The Compensation Committee also establishes both financial and operational based
objectives and goals in determining executive officer salaries.  These goals and
objectives include sales and spending forecasts for the upcoming year and
published executive compensation literature for comparable sized companies.

     For more information regarding the compensation and employment arrangements
of Mr. Nunez and other executive officers of the Company, see "EXECUTIVE
COMPENSATION AND OTHER MATTERS--Compensation of Executive Officers and
Employment Contracts and Termination of Employment and Change-in-Control
Arrangements."

BONUSES

     The Compensation Committee administers a bonus plan to provide additional
incentives to executives who meet established performance goals for the Company.
In consultation with the Chief Executive Officer, the Compensation Committee
annually determines the total amount of cash bonuses available for executive
officers and certain other management employees.  In fiscal 1997, awards under
this bonus plan were contingent upon the Company's attainment of revenue and
operating profit targets, set by the Compensation Committee in consultation with
the Chief Executive Officer.  The target amount of the bonus for the Chief
Executive Officer and more senior executive officers was set by the Compensation
Committee; the amounts of individual bonuses for the remaining executive
officers and other management were proposed by the Chief Executive Officer,
subject to approval by the Compensation Committee.  Awards are weighted so that
proportionately higher awards are received when the Company's performance
reaches maximum targets, proportionately smaller awards are received when the
Company's performance reaches minimum targets and no awards are received when
the Company does not meet minimum performance targets.

STOCK OPTIONS

     The Compensation Committee believes that employee equity ownership provides
significant motivation to executive officers to maximize value for the Company's
stockholders and, therefore, periodically grants stock 

                                       12
<PAGE>
 
options under the Option Plan.
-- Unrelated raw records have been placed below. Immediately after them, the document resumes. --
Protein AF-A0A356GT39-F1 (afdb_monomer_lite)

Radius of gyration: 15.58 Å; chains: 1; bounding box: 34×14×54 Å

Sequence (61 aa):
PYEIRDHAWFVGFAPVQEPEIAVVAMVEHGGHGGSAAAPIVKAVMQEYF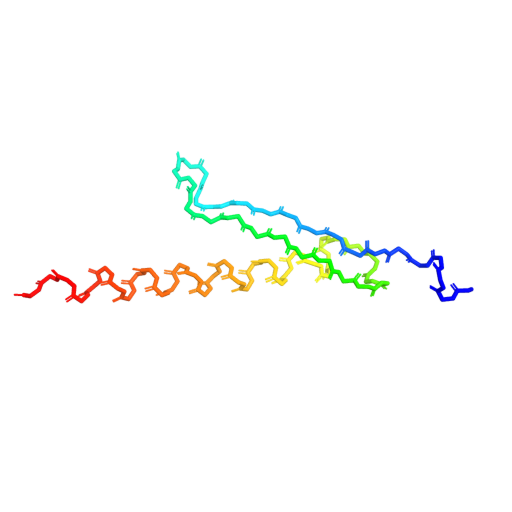RIRQAEGSKGGT

Foldseek 3Di:
DLVPADKAKDWDFDDPVDTDDIDIDIHRSQHYNVPRVVVVRVVVVVVVVVVVVVVVVPVPD

Secondary structure (DSSP, 8-state):
-GGGSPPEEEEEEE-SSS--EEEEEEETT---IIIIIHHHHHHHHHHHHHHHHHHHHHS--

pLDDT: mean 92.87, std 10.93, range [49.09, 98.81]

Structure (mmCIF, N/CA/C/O backbone):
data_AF-A0A356GT39-F1
#
_entry.id   AF-A0A356GT39-F1
#
loop_
_atom_site.group_PDB
_atom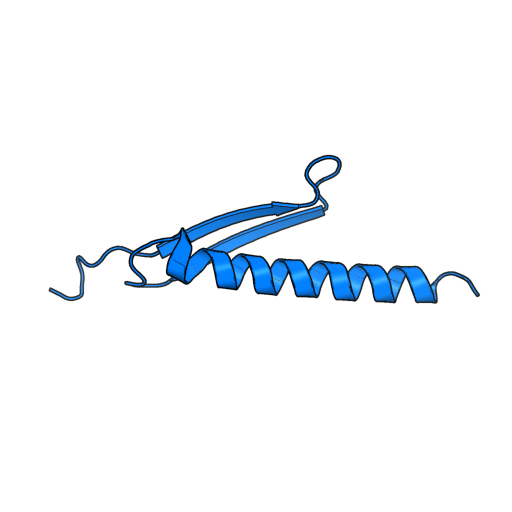_site.id
_atom_site.type_symbol
_atom_site.label_atom_id
_atom_site.label_alt_id
_atom_site.label_comp_id
_atom_site.label_asym_id
_atom_site.label_entity_id
_atom_site.label_seq_id
_atom_site.pdbx_PDB_ins_code
_atom_site.Cartn_x
_atom_site.Cartn_y
_atom_site.Cartn_z
_atom_site.occupancy
_atom_site.B_iso_or_equiv
_atom_site.auth_seq_id
_atom_site.auth_comp_id
_atom_site.auth_asym_id
_atom_site.auth_atom_id
_atom_site.pdbx_PDB_model_num
ATOM 1 N N . PRO A 1 1 ? 17.492 3.275 -20.905 1.00 72.38 1 PRO A N 1
ATOM 2 C CA . PRO A 1 1 ? 17.388 4.590 -20.223 1.00 72.38 1 PRO A CA 1
ATOM 3 C C . PRO A 1 1 ? 16.761 4.415 -18.834 1.00 72.38 1 PRO A C 1
ATOM 5 O O . PRO A 1 1 ? 15.727 3.765 -18.726 1.00 72.38 1 PRO A O 1
ATOM 8 N N . TYR A 1 2 ? 17.428 4.897 -17.782 1.00 80.69 2 TYR A N 1
ATOM 9 C CA . TYR A 1 2 ? 16.936 4.818 -16.397 1.00 80.69 2 TYR A CA 1
ATOM 10 C C . TYR A 1 2 ? 15.597 5.563 -16.243 1.00 80.69 2 TYR A C 1
ATOM 12 O O . TYR A 1 2 ? 14.660 5.020 -15.674 1.00 80.69 2 TYR A O 1
ATOM 20 N N . GLU A 1 3 ? 15.475 6.712 -16.914 1.00 85.12 3 GLU A N 1
ATOM 21 C CA . GLU A 1 3 ? 14.340 7.645 -16.845 1.00 85.12 3 GLU A CA 1
ATOM 22 C C . GLU A 1 3 ? 12.983 7.098 -17.323 1.00 85.12 3 GLU A C 1
ATOM 24 O O . GLU A 1 3 ? 11.957 7.686 -17.007 1.00 85.12 3 GLU A O 1
ATOM 29 N N . ILE A 1 4 ? 12.948 5.983 -18.065 1.00 89.62 4 ILE A N 1
ATOM 30 C CA . ILE A 1 4 ? 11.699 5.411 -18.616 1.00 89.62 4 ILE A CA 1
ATOM 31 C C . ILE A 1 4 ? 11.254 4.118 -17.921 1.00 89.62 4 ILE A C 1
ATOM 33 O O . ILE A 1 4 ? 10.373 3.429 -18.425 1.00 89.62 4 ILE A O 1
ATOM 37 N N . ARG A 1 5 ? 11.899 3.720 -16.816 1.00 92.06 5 ARG A N 1
ATOM 38 C CA . ARG A 1 5 ? 11.495 2.509 -16.082 1.00 92.06 5 ARG A CA 1
ATOM 39 C C . ARG A 1 5 ? 10.231 2.770 -15.270 1.00 92.06 5 ARG A C 1
ATOM 41 O O . ARG A 1 5 ? 10.136 3.799 -14.603 1.00 92.06 5 ARG A O 1
ATOM 48 N N . ASP A 1 6 ? 9.337 1.790 -15.235 1.00 94.44 6 ASP A N 1
ATOM 49 C CA . ASP A 1 6 ? 8.065 1.893 -14.521 1.00 94.44 6 ASP A CA 1
ATOM 50 C C . ASP A 1 6 ? 8.248 2.124 -13.014 1.00 94.44 6 ASP A C 1
ATOM 52 O O . ASP A 1 6 ? 9.042 1.458 -12.342 1.00 94.44 6 ASP A O 1
ATOM 56 N N . HIS A 1 7 ? 7.473 3.061 -12.471 1.00 96.69 7 HIS A N 1
ATOM 57 C CA . HIS A 1 7 ? 7.340 3.264 -11.033 1.00 96.69 7 HIS A CA 1
ATOM 58 C C . HIS A 1 7 ? 6.324 2.280 -10.457 1.00 96.69 7 HIS A C 1
ATOM 60 O O . HIS A 1 7 ? 5.236 2.107 -11.009 1.00 96.69 7 HIS A O 1
ATOM 66 N N . ALA A 1 8 ? 6.635 1.692 -9.305 1.00 98.25 8 ALA A N 1
ATOM 67 C CA . ALA A 1 8 ? 5.682 0.832 -8.620 1.00 98.25 8 ALA A CA 1
ATOM 68 C C . ALA A 1 8 ? 4.771 1.669 -7.726 1.00 98.25 8 ALA A C 1
ATOM 70 O O . ALA A 1 8 ? 5.249 2.337 -6.812 1.00 98.25 8 ALA A O 1
ATOM 71 N N . TRP A 1 9 ? 3.465 1.579 -7.956 1.00 98.38 9 TRP A N 1
ATOM 72 C CA . TRP A 1 9 ? 2.443 2.251 -7.159 1.00 98.38 9 TRP A CA 1
ATOM 73 C C . TRP A 1 9 ? 1.533 1.246 -6.467 1.00 98.38 9 TRP A C 1
ATOM 75 O O . TRP A 1 9 ? 1.133 0.246 -7.063 1.00 98.38 9 TRP A O 1
ATOM 85 N N . PHE A 1 10 ? 1.162 1.528 -5.222 1.00 98.62 10 PHE A N 1
ATOM 86 C CA . PHE A 1 10 ? 0.088 0.812 -4.542 1.00 98.62 10 PHE A CA 1
ATOM 87 C C . PHE A 1 10 ? -0.651 1.746 -3.585 1.00 98.62 10 PHE A C 1
ATOM 89 O O . PHE A 1 10 ? -0.030 2.543 -2.882 1.00 98.62 10 PHE A O 1
ATOM 96 N N . VAL A 1 11 ? -1.976 1.622 -3.548 1.00 98.50 11 VAL A N 1
ATOM 97 C CA . VAL A 1 11 ? -2.853 2.308 -2.597 1.00 98.50 11 VAL A CA 1
ATOM 98 C C . VAL A 1 11 ? -3.764 1.285 -1.939 1.00 98.50 11 VAL A C 1
ATOM 100 O O . VAL A 1 11 ? -4.272 0.380 -2.597 1.00 98.50 11 VAL A O 1
ATOM 103 N N . GLY A 1 12 ? -3.976 1.435 -0.638 1.00 98.31 12 GLY A N 1
ATOM 104 C CA . GLY A 1 12 ? -4.967 0.667 0.098 1.00 98.31 12 GLY A CA 1
ATOM 105 C C . GLY A 1 12 ? -5.591 1.502 1.204 1.00 98.31 12 GLY A C 1
ATOM 106 O O . GLY A 1 12 ? -4.994 2.470 1.676 1.00 98.31 12 GLY A O 1
ATOM 107 N N . PHE A 1 13 ? -6.764 1.079 1.658 1.00 98.50 13 PHE A N 1
ATOM 108 C CA . PHE A 1 13 ? -7.386 1.565 2.884 1.00 98.50 13 PHE A CA 1
ATOM 109 C C . PHE A 1 13 ? -7.886 0.383 3.717 1.00 98.50 13 PHE A C 1
ATOM 111 O O . PHE A 1 13 ? -8.135 -0.697 3.176 1.00 98.50 13 PHE A O 1
ATOM 118 N N . ALA A 1 14 ? -7.995 0.573 5.028 1.00 97.88 14 ALA A N 1
ATOM 119 C CA . ALA A 1 14 ? -8.489 -0.445 5.949 1.00 97.88 14 ALA A CA 1
ATOM 120 C C . ALA A 1 14 ? -9.025 0.186 7.249 1.00 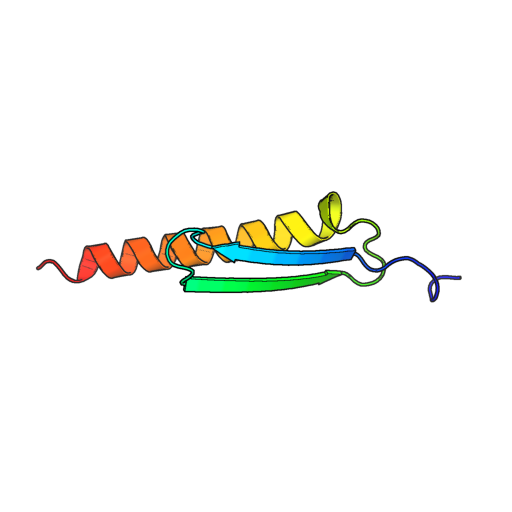97.88 14 ALA A C 1
ATOM 122 O O . ALA A 1 14 ? -8.558 1.267 7.623 1.00 97.88 14 ALA A O 1
ATOM 123 N N . PRO A 1 15 ? -9.917 -0.504 7.988 1.00 97.31 15 PRO A N 1
ATOM 124 C CA . PRO A 1 15 ? -10.737 -1.662 7.584 1.00 97.31 15 PRO A CA 1
ATOM 125 C C . PRO A 1 15 ? -11.686 -1.379 6.402 1.00 97.31 15 PRO A C 1
ATOM 127 O O . PRO A 1 15 ? -11.826 -0.241 5.973 1.00 97.31 15 PRO A O 1
ATOM 130 N N . VAL A 1 16 ? -12.336 -2.412 5.845 1.00 97.31 16 VAL A N 1
ATOM 131 C CA . VAL A 1 16 ? -13.275 -2.239 4.711 1.00 97.31 16 VAL A CA 1
ATOM 132 C C . VAL A 1 16 ? -14.605 -1.634 5.164 1.00 97.31 16 VAL A C 1
ATOM 134 O O . VAL A 1 16 ? -15.169 -0.803 4.461 1.00 97.31 16 VAL A O 1
ATOM 137 N N . GLN A 1 17 ? -15.119 -2.072 6.315 1.00 97.69 17 GLN A N 1
ATOM 138 C CA . GLN A 1 17 ? -16.438 -1.677 6.815 1.00 97.69 17 GLN A CA 1
ATOM 139 C C . GLN A 1 17 ? -16.433 -0.276 7.437 1.00 97.69 17 GLN A C 1
ATOM 141 O O . GLN A 1 17 ? -17.372 0.484 7.226 1.00 97.69 17 GLN A O 1
ATOM 146 N N . GLU A 1 18 ? -15.372 0.066 8.165 1.00 97.06 18 GLU A N 1
ATOM 147 C CA . GLU A 1 18 ? -15.180 1.369 8.803 1.00 97.06 18 GLU A CA 1
ATOM 148 C C . GLU A 1 18 ? -13.721 1.792 8.585 1.00 97.06 18 GLU A C 1
ATOM 150 O O . GLU A 1 18 ? -12.873 1.439 9.392 1.00 97.06 18 GLU A O 1
ATOM 155 N N . PRO A 1 19 ? -13.378 2.431 7.450 1.00 97.81 19 PRO A N 1
ATOM 156 C CA . PRO A 1 19 ? -11.995 2.782 7.138 1.00 97.81 19 PRO A CA 1
ATOM 157 C C . PRO A 1 19 ? -11.399 3.794 8.120 1.00 97.81 19 PRO A C 1
ATOM 159 O O . PRO A 1 19 ? -11.942 4.879 8.311 1.00 97.81 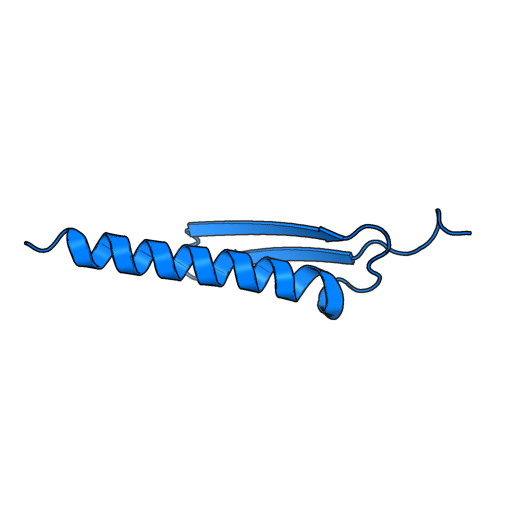19 PRO A O 1
ATOM 162 N N . GLU A 1 20 ? -10.231 3.474 8.668 1.00 97.31 20 GLU A N 1
ATOM 163 C CA . GLU A 1 20 ? -9.523 4.313 9.647 1.00 97.31 20 GLU A CA 1
ATOM 164 C C . GLU A 1 20 ? -8.219 4.898 9.080 1.00 97.31 20 GLU A C 1
ATOM 166 O O . GLU A 1 20 ? -7.750 5.948 9.520 1.00 97.31 20 GLU A O 1
ATOM 171 N N . ILE A 1 21 ? -7.623 4.226 8.087 1.00 98.31 21 ILE A N 1
ATOM 172 C CA . ILE A 1 21 ? -6.373 4.638 7.445 1.00 98.31 21 ILE A CA 1
ATOM 173 C C . ILE A 1 21 ? -6.396 4.358 5.938 1.00 98.31 21 ILE A C 1
ATOM 175 O O . ILE A 1 21 ? -6.848 3.303 5.491 1.00 98.31 21 ILE A O 1
ATOM 179 N N . ALA A 1 22 ? -5.838 5.287 5.159 1.00 98.56 22 ALA A N 1
ATOM 180 C CA . ALA A 1 22 ? -5.452 5.086 3.766 1.00 98.56 22 ALA A CA 1
ATOM 181 C C . ALA A 1 22 ? -3.941 5.310 3.615 1.00 98.56 22 ALA A C 1
ATOM 183 O O . ALA A 1 22 ? -3.386 6.248 4.185 1.00 98.56 22 ALA A O 1
ATOM 184 N N . VAL A 1 23 ? -3.274 4.448 2.850 1.00 98.62 23 VAL A N 1
ATOM 185 C CA . VAL A 1 23 ? -1.824 4.504 2.628 1.00 98.62 23 VAL A CA 1
ATOM 186 C C . VAL A 1 23 ? -1.543 4.376 1.138 1.00 98.62 23 VAL A C 1
ATOM 188 O O . VAL A 1 23 ? -2.071 3.485 0.472 1.00 98.62 23 VAL A O 1
ATOM 191 N N . VAL A 1 24 ? -0.680 5.255 0.631 1.00 98.50 24 VAL A N 1
ATOM 192 C CA . VAL A 1 24 ? -0.166 5.232 -0.741 1.00 98.50 24 VAL A CA 1
ATOM 193 C C . VAL A 1 24 ? 1.349 5.095 -0.679 1.00 98.50 24 VAL A C 1
ATOM 195 O O . VAL A 1 24 ? 1.998 5.801 0.091 1.00 98.50 24 VAL A O 1
ATOM 198 N N . ALA A 1 25 ? 1.915 4.215 -1.501 1.00 98.56 25 ALA A N 1
ATOM 199 C CA . ALA A 1 25 ? 3.354 4.110 -1.698 1.00 98.56 25 ALA A CA 1
ATOM 200 C C . ALA A 1 25 ? 3.703 4.180 -3.188 1.00 98.56 25 ALA A C 1
ATOM 202 O O . ALA A 1 25 ? 3.053 3.539 -4.018 1.00 98.56 25 ALA A O 1
ATOM 203 N N . MET A 1 26 ? 4.766 4.926 -3.492 1.00 98.19 26 MET A N 1
ATOM 204 C CA . MET A 1 26 ? 5.438 4.946 -4.787 1.00 98.19 26 MET A CA 1
ATOM 205 C C . MET A 1 26 ? 6.895 4.537 -4.591 1.00 98.19 26 MET A C 1
ATOM 207 O O . MET A 1 26 ? 7.585 5.108 -3.748 1.00 98.19 26 MET A O 1
ATOM 211 N N . VAL A 1 27 ? 7.373 3.595 -5.401 1.00 97.81 27 VAL A N 1
ATOM 212 C CA . VAL A 1 27 ? 8.793 3.240 -5.484 1.00 97.81 27 VAL A CA 1
ATOM 213 C C . VAL A 1 27 ? 9.319 3.658 -6.849 1.00 97.81 27 VAL A C 1
ATOM 215 O O . VAL A 1 27 ? 8.860 3.165 -7.887 1.00 97.81 27 VAL A O 1
ATOM 218 N N . GLU A 1 28 ? 10.287 4.575 -6.842 1.00 97.25 28 GLU A N 1
ATOM 219 C CA . GLU A 1 28 ? 10.952 5.034 -8.056 1.00 97.25 28 GLU A CA 1
ATOM 220 C C . GLU A 1 28 ? 11.583 3.842 -8.789 1.00 97.25 28 GLU A C 1
ATOM 222 O O . GLU A 1 28 ? 12.287 3.039 -8.179 1.00 97.25 28 GLU A O 1
ATOM 227 N N . HIS A 1 29 ? 11.271 3.684 -10.080 1.00 95.75 29 HIS A N 1
ATOM 228 C CA . HIS A 1 29 ? 11.706 2.565 -10.915 1.00 95.75 29 HIS A CA 1
ATOM 229 C C . HIS A 1 29 ? 11.527 1.167 -10.290 1.00 95.75 29 HIS A C 1
ATOM 231 O O . HIS A 1 29 ? 12.258 0.231 -10.618 1.00 95.75 29 HIS A O 1
ATOM 237 N N . GLY A 1 30 ? 10.551 1.022 -9.385 1.00 94.38 30 GLY A N 1
ATOM 238 C CA . GLY A 1 30 ? 10.274 -0.216 -8.659 1.00 94.38 30 GLY A CA 1
ATOM 239 C C . GLY A 1 30 ? 9.536 -1.279 -9.478 1.00 94.38 30 GLY A C 1
ATOM 240 O O . GLY A 1 30 ? 9.292 -2.374 -8.971 1.00 94.38 30 GLY A O 1
ATOM 241 N N . GLY A 1 31 ? 9.154 -0.977 -10.722 1.00 95.06 31 GLY A N 1
ATOM 242 C CA . GLY A 1 31 ? 8.412 -1.886 -11.586 1.00 95.06 31 GLY A CA 1
ATOM 243 C C . GLY A 1 31 ? 6.970 -2.069 -11.116 1.00 95.06 31 GLY A C 1
ATOM 244 O O . GLY A 1 31 ? 6.163 -1.147 -11.166 1.00 95.06 31 GLY A O 1
ATOM 245 N N . HIS A 1 32 ? 6.622 -3.271 -10.658 1.00 95.81 32 HIS A N 1
ATOM 246 C CA . HIS A 1 32 ? 5.232 -3.635 -10.388 1.00 95.81 32 HIS A CA 1
ATOM 247 C C . HIS A 1 32 ? 4.776 -3.240 -8.980 1.00 95.81 32 HIS A C 1
ATOM 249 O O . HIS A 1 32 ? 5.381 -3.615 -7.971 1.00 95.81 32 HIS A O 1
ATOM 255 N N . GLY A 1 33 ? 3.620 -2.576 -8.910 1.00 96.56 33 GLY A N 1
ATOM 256 C CA . GLY A 1 33 ? 2.972 -2.176 -7.659 1.00 96.56 33 GLY A CA 1
ATOM 257 C C . GLY A 1 33 ? 2.787 -3.321 -6.662 1.00 96.56 33 GLY A C 1
ATOM 258 O O . GLY A 1 33 ? 3.137 -3.185 -5.493 1.00 96.56 33 GLY A O 1
ATOM 259 N N . GLY A 1 34 ? 2.307 -4.476 -7.132 1.00 96.50 34 GLY A N 1
ATOM 260 C CA . GLY A 1 34 ? 2.021 -5.638 -6.283 1.00 96.50 34 GLY A CA 1
ATOM 261 C C . GLY A 1 34 ? 3.251 -6.272 -5.625 1.00 96.50 34 GLY A C 1
ATOM 262 O O . GLY A 1 34 ? 3.153 -6.764 -4.506 1.00 96.50 34 GLY A O 1
ATOM 263 N N . SER A 1 35 ? 4.411 -6.251 -6.286 1.00 96.81 35 SER A N 1
ATOM 264 C CA . SER A 1 35 ? 5.634 -6.872 -5.761 1.00 96.81 35 SER A CA 1
ATOM 265 C C . SER A 1 35 ? 6.522 -5.900 -4.988 1.00 96.81 35 SER A C 1
ATOM 267 O O . SER A 1 35 ? 7.211 -6.331 -4.070 1.00 96.81 35 SER A O 1
ATOM 269 N N . ALA A 1 36 ? 6.523 -4.611 -5.346 1.00 97.69 36 ALA A N 1
ATOM 270 C CA . ALA A 1 36 ? 7.406 -3.614 -4.737 1.00 97.69 36 ALA A CA 1
ATOM 271 C C . ALA A 1 36 ? 6.683 -2.675 -3.756 1.00 97.69 36 ALA A C 1
ATOM 273 O O . ALA A 1 36 ? 7.140 -2.501 -2.630 1.00 97.69 36 ALA A O 1
ATOM 274 N N . ALA A 1 37 ? 5.545 -2.090 -4.143 1.00 98.56 37 ALA A N 1
ATOM 275 C CA . ALA A 1 37 ? 4.856 -1.080 -3.332 1.00 98.56 37 ALA A CA 1
ATOM 276 C C . ALA A 1 37 ? 3.836 -1.680 -2.342 1.00 98.56 37 ALA A C 1
ATOM 278 O O . ALA A 1 37 ? 3.694 -1.186 -1.223 1.00 98.56 37 ALA A O 1
ATOM 279 N N . ALA A 1 38 ? 3.158 -2.774 -2.699 1.00 98.56 38 ALA A N 1
ATOM 280 C CA . ALA A 1 38 ? 2.153 -3.404 -1.839 1.00 98.56 38 ALA A CA 1
ATOM 281 C C . ALA A 1 38 ? 2.714 -3.923 -0.498 1.00 98.56 38 ALA A C 1
ATOM 283 O O . ALA A 1 38 ? 2.066 -3.701 0.529 1.00 98.56 38 ALA A O 1
ATOM 284 N N . PRO A 1 39 ? 3.911 -4.550 -0.436 1.00 98.56 39 PRO A N 1
ATOM 285 C CA . PRO A 1 39 ? 4.504 -4.951 0.841 1.00 98.56 39 PRO A CA 1
ATOM 286 C C . PRO A 1 39 ? 4.797 -3.766 1.773 1.00 98.56 39 PRO A C 1
ATOM 288 O O . PRO A 1 39 ? 4.653 -3.905 2.987 1.00 98.56 39 PRO A O 1
ATOM 291 N N . ILE A 1 40 ? 5.149 -2.598 1.220 1.00 98.62 40 ILE A N 1
ATOM 292 C CA . ILE A 1 40 ? 5.385 -1.364 1.988 1.00 98.62 40 ILE A CA 1
ATOM 293 C C . ILE A 1 40 ? 4.072 -0.881 2.606 1.00 98.62 40 ILE A C 1
ATOM 295 O O . ILE A 1 40 ? 4.002 -0.666 3.815 1.00 98.62 40 ILE A O 1
ATOM 299 N N . VAL A 1 41 ? 3.011 -0.782 1.797 1.00 98.81 41 VAL A N 1
ATOM 300 C CA . VAL A 1 41 ? 1.672 -0.406 2.279 1.00 98.81 41 VAL A CA 1
ATOM 301 C C . VAL A 1 41 ? 1.191 -1.363 3.372 1.00 98.81 41 VAL A C 1
ATOM 303 O O . VAL A 1 41 ? 0.722 -0.916 4.419 1.00 98.81 41 VAL A O 1
ATOM 306 N N . LYS A 1 42 ? 1.381 -2.674 3.181 1.00 98.56 42 LYS A N 1
ATOM 307 C CA . LYS A 1 42 ? 1.053 -3.689 4.186 1.00 98.56 42 LYS A CA 1
ATOM 308 C C . LYS A 1 42 ? 1.797 -3.455 5.503 1.00 98.56 42 LYS A C 1
ATOM 310 O O . LYS A 1 42 ? 1.158 -3.493 6.549 1.00 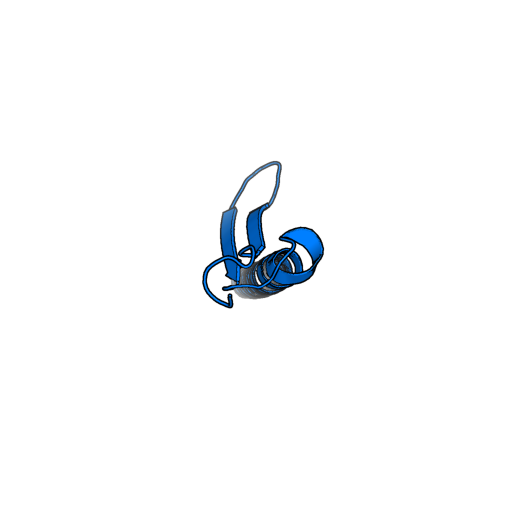98.56 42 LYS A O 1
ATOM 315 N N . ALA A 1 43 ? 3.109 -3.220 5.467 1.00 98.62 43 ALA A N 1
ATOM 316 C CA . ALA A 1 43 ? 3.909 -3.022 6.676 1.00 98.62 43 ALA A CA 1
ATOM 317 C C . ALA A 1 43 ? 3.430 -1.805 7.488 1.00 98.62 43 ALA A C 1
ATOM 319 O O . ALA A 1 43 ? 3.257 -1.907 8.701 1.00 98.62 43 ALA A O 1
ATOM 320 N N . VAL A 1 44 ? 3.135 -0.687 6.813 1.00 98.69 44 VAL A N 1
ATOM 321 C CA . VAL A 1 44 ? 2.586 0.522 7.452 1.00 98.69 44 VAL A CA 1
ATOM 322 C C . VAL A 1 44 ? 1.232 0.235 8.102 1.00 98.69 44 VAL A C 1
ATOM 324 O O . VAL A 1 44 ? 1.021 0.578 9.262 1.00 98.69 44 VAL A O 1
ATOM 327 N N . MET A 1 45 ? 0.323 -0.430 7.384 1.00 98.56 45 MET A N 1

Stock options are granted at the current market
price and will only have value if the Company's stock price increases over the
exercise price.

     The Compensation Committee determines the size and frequency of option
grants for executive officers, after consideration of recommendations from the
Chief Executive Officer.  Recommendations for options are based upon the
relative position and responsibilities of each executive officer, previous and
expected contributions of each officer to the Company and previous option grants
to such executive officers.  Generally, option grants vest 12.5% six months
after commencement of employment or six months after the date of grant and
continue to vest thereafter in equal monthly installments over three and one-
half years, conditioned upon continued employment with the Company.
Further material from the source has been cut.